The new study involved 82 heroin and cocaine addicts. They received methadone to treat their heroin addiction, plus counseling. In addition, they were all assigned to one of three experimental groups. Some received true acupuncture, needles into four classic points in the ears. Others received sham acupuncture, an equal number of needles inserted into non-acupuncture spots around the ears. And some viewed relaxing nature videos.

Participants received treatments five times a week for eight weeks. Each treatment lasted 45 minutes. They submitted urine samples three times a week that were analyzed for the presence of cocaine.

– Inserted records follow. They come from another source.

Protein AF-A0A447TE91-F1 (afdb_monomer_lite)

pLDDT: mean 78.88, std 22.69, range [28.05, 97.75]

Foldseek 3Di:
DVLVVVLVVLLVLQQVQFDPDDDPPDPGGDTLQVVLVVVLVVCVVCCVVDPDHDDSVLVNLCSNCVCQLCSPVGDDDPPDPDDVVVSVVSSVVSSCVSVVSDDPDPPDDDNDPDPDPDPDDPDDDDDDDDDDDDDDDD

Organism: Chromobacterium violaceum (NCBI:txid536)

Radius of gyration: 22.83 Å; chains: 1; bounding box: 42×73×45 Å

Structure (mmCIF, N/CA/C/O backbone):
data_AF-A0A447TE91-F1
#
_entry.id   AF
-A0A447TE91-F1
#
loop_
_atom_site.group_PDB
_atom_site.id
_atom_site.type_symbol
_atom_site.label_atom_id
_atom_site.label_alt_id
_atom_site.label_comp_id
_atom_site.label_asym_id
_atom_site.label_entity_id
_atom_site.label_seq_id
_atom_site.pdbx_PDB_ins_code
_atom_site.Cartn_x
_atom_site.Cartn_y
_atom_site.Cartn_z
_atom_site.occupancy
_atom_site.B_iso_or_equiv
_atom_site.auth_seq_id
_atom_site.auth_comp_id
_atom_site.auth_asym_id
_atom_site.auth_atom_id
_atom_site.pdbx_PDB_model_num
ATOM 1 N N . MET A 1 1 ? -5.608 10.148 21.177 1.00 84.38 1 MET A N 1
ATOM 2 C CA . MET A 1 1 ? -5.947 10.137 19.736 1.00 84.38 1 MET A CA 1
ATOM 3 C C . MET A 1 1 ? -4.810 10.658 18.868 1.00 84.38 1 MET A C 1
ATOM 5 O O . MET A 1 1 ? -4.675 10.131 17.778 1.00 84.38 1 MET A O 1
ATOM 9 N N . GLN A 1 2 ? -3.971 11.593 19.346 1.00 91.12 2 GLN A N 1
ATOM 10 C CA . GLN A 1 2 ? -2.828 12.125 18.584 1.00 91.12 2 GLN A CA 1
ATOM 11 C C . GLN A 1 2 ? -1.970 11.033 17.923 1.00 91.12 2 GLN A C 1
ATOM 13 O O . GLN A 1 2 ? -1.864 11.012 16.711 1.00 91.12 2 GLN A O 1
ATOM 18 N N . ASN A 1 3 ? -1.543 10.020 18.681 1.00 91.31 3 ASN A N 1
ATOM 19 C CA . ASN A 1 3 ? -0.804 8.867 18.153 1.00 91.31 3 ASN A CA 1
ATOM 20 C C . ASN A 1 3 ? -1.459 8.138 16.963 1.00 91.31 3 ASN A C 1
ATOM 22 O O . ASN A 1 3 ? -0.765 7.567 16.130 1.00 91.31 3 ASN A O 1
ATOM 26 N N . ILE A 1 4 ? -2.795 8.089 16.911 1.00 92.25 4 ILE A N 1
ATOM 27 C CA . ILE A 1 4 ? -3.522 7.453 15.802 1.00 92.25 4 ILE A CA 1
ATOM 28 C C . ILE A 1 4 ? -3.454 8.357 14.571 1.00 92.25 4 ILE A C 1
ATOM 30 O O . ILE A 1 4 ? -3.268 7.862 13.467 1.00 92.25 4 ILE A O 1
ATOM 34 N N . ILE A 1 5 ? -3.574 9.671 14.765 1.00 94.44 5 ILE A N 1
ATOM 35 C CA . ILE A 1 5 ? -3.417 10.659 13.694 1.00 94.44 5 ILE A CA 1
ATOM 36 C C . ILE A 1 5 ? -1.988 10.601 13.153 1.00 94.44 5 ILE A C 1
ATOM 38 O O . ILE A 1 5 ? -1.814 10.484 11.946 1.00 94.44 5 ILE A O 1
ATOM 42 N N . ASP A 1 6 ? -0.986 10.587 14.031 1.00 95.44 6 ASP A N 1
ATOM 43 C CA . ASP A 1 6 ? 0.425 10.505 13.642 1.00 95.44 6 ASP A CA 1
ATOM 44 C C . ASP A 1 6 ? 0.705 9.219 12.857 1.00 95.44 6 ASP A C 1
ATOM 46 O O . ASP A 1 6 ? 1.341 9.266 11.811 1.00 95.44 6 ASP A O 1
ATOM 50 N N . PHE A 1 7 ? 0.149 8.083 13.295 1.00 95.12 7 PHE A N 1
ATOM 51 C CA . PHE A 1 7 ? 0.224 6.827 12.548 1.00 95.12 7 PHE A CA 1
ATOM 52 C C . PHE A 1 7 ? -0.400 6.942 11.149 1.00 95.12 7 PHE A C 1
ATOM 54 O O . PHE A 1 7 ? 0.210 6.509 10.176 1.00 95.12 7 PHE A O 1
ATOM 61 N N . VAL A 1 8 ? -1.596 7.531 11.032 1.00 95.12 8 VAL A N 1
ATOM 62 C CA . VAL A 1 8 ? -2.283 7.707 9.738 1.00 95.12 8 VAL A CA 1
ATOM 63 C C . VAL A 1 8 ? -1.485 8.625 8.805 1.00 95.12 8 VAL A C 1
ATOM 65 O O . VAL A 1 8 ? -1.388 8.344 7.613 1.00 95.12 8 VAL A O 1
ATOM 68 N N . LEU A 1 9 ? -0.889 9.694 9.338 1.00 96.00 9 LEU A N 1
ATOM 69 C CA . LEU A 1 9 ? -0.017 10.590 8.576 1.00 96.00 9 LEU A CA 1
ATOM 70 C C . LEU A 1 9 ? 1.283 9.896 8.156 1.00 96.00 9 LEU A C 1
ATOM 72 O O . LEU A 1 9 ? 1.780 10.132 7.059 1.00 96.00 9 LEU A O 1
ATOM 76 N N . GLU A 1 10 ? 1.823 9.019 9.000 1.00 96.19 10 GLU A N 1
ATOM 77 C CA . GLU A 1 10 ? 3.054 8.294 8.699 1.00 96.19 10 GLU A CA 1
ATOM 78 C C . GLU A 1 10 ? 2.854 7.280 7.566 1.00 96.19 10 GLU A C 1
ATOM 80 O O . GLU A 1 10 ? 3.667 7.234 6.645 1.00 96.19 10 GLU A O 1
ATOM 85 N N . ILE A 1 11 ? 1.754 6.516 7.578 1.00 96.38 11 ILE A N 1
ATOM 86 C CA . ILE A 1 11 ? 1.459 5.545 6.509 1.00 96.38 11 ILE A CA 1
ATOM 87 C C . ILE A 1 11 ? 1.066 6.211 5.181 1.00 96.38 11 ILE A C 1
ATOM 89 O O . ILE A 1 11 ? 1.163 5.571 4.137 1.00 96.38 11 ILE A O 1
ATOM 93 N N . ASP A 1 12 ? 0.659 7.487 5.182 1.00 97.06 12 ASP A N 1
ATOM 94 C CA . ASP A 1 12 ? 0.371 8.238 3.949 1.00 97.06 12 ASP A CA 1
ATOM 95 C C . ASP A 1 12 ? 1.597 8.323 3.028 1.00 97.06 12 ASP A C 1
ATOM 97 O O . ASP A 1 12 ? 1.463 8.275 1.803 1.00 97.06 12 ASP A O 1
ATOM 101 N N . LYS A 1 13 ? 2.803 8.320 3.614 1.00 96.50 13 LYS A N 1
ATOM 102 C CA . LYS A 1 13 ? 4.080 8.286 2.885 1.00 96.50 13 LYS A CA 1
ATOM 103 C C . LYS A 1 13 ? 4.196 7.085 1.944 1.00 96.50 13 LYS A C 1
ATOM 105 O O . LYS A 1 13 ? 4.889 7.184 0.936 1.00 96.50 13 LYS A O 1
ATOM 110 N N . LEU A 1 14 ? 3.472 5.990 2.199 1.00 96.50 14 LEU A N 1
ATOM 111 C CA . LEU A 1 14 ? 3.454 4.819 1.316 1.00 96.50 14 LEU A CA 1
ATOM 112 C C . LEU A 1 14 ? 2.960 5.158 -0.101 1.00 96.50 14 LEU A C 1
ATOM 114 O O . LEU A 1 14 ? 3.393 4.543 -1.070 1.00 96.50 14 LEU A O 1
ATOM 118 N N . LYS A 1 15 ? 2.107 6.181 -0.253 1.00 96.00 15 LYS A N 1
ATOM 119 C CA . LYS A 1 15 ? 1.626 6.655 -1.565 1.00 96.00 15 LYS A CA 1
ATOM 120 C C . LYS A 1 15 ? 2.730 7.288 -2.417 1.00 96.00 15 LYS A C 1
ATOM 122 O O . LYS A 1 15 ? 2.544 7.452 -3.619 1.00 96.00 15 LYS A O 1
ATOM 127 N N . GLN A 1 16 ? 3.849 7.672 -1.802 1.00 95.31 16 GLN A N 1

By the end of the study, the group receiving true acupuncture had the most cocaine-free urine samples -- 54.8 percent -- compared with 23.5 percent in the sham acupuncture group and just 9.1 percent in the relaxation video group.

"Not everyone with an addiction problem responds to acupuncture, but many do," says Patricia Culliton, an acupuncturist with the alternative medicine division of the Hennepin County Medical Center in Minneapolis who participated in some of the earliest studies of the needle therapy as an addiction treatment more than 10 years ago. "We've had good results with men and women of all ages, races, ethnicities and drugs: alcohol, cocaine, heroin, methamphetamine and prescription drugs such as Valium. And compared with other treatments, acupuncture is very safe and inexpensive."

Use of acupuncture in addiction treatment began serendipitously in the early 1970s, when H.L. Wen, M.D., a neurosurgeon in Hong Kong, used the needle therapy to treat postoperative pain in a man who also happened to be withdrawing from heroin. He noticed that the man's withdrawal symptoms had disappeared. Wen subsequently began treating narcotic addiction with acupuncture, and reports of his success reached Smith at Lincoln Hospital, who adopted the approach in the mid-1970s. Since then, it has spread to hundreds of drug-rehab programs around the world.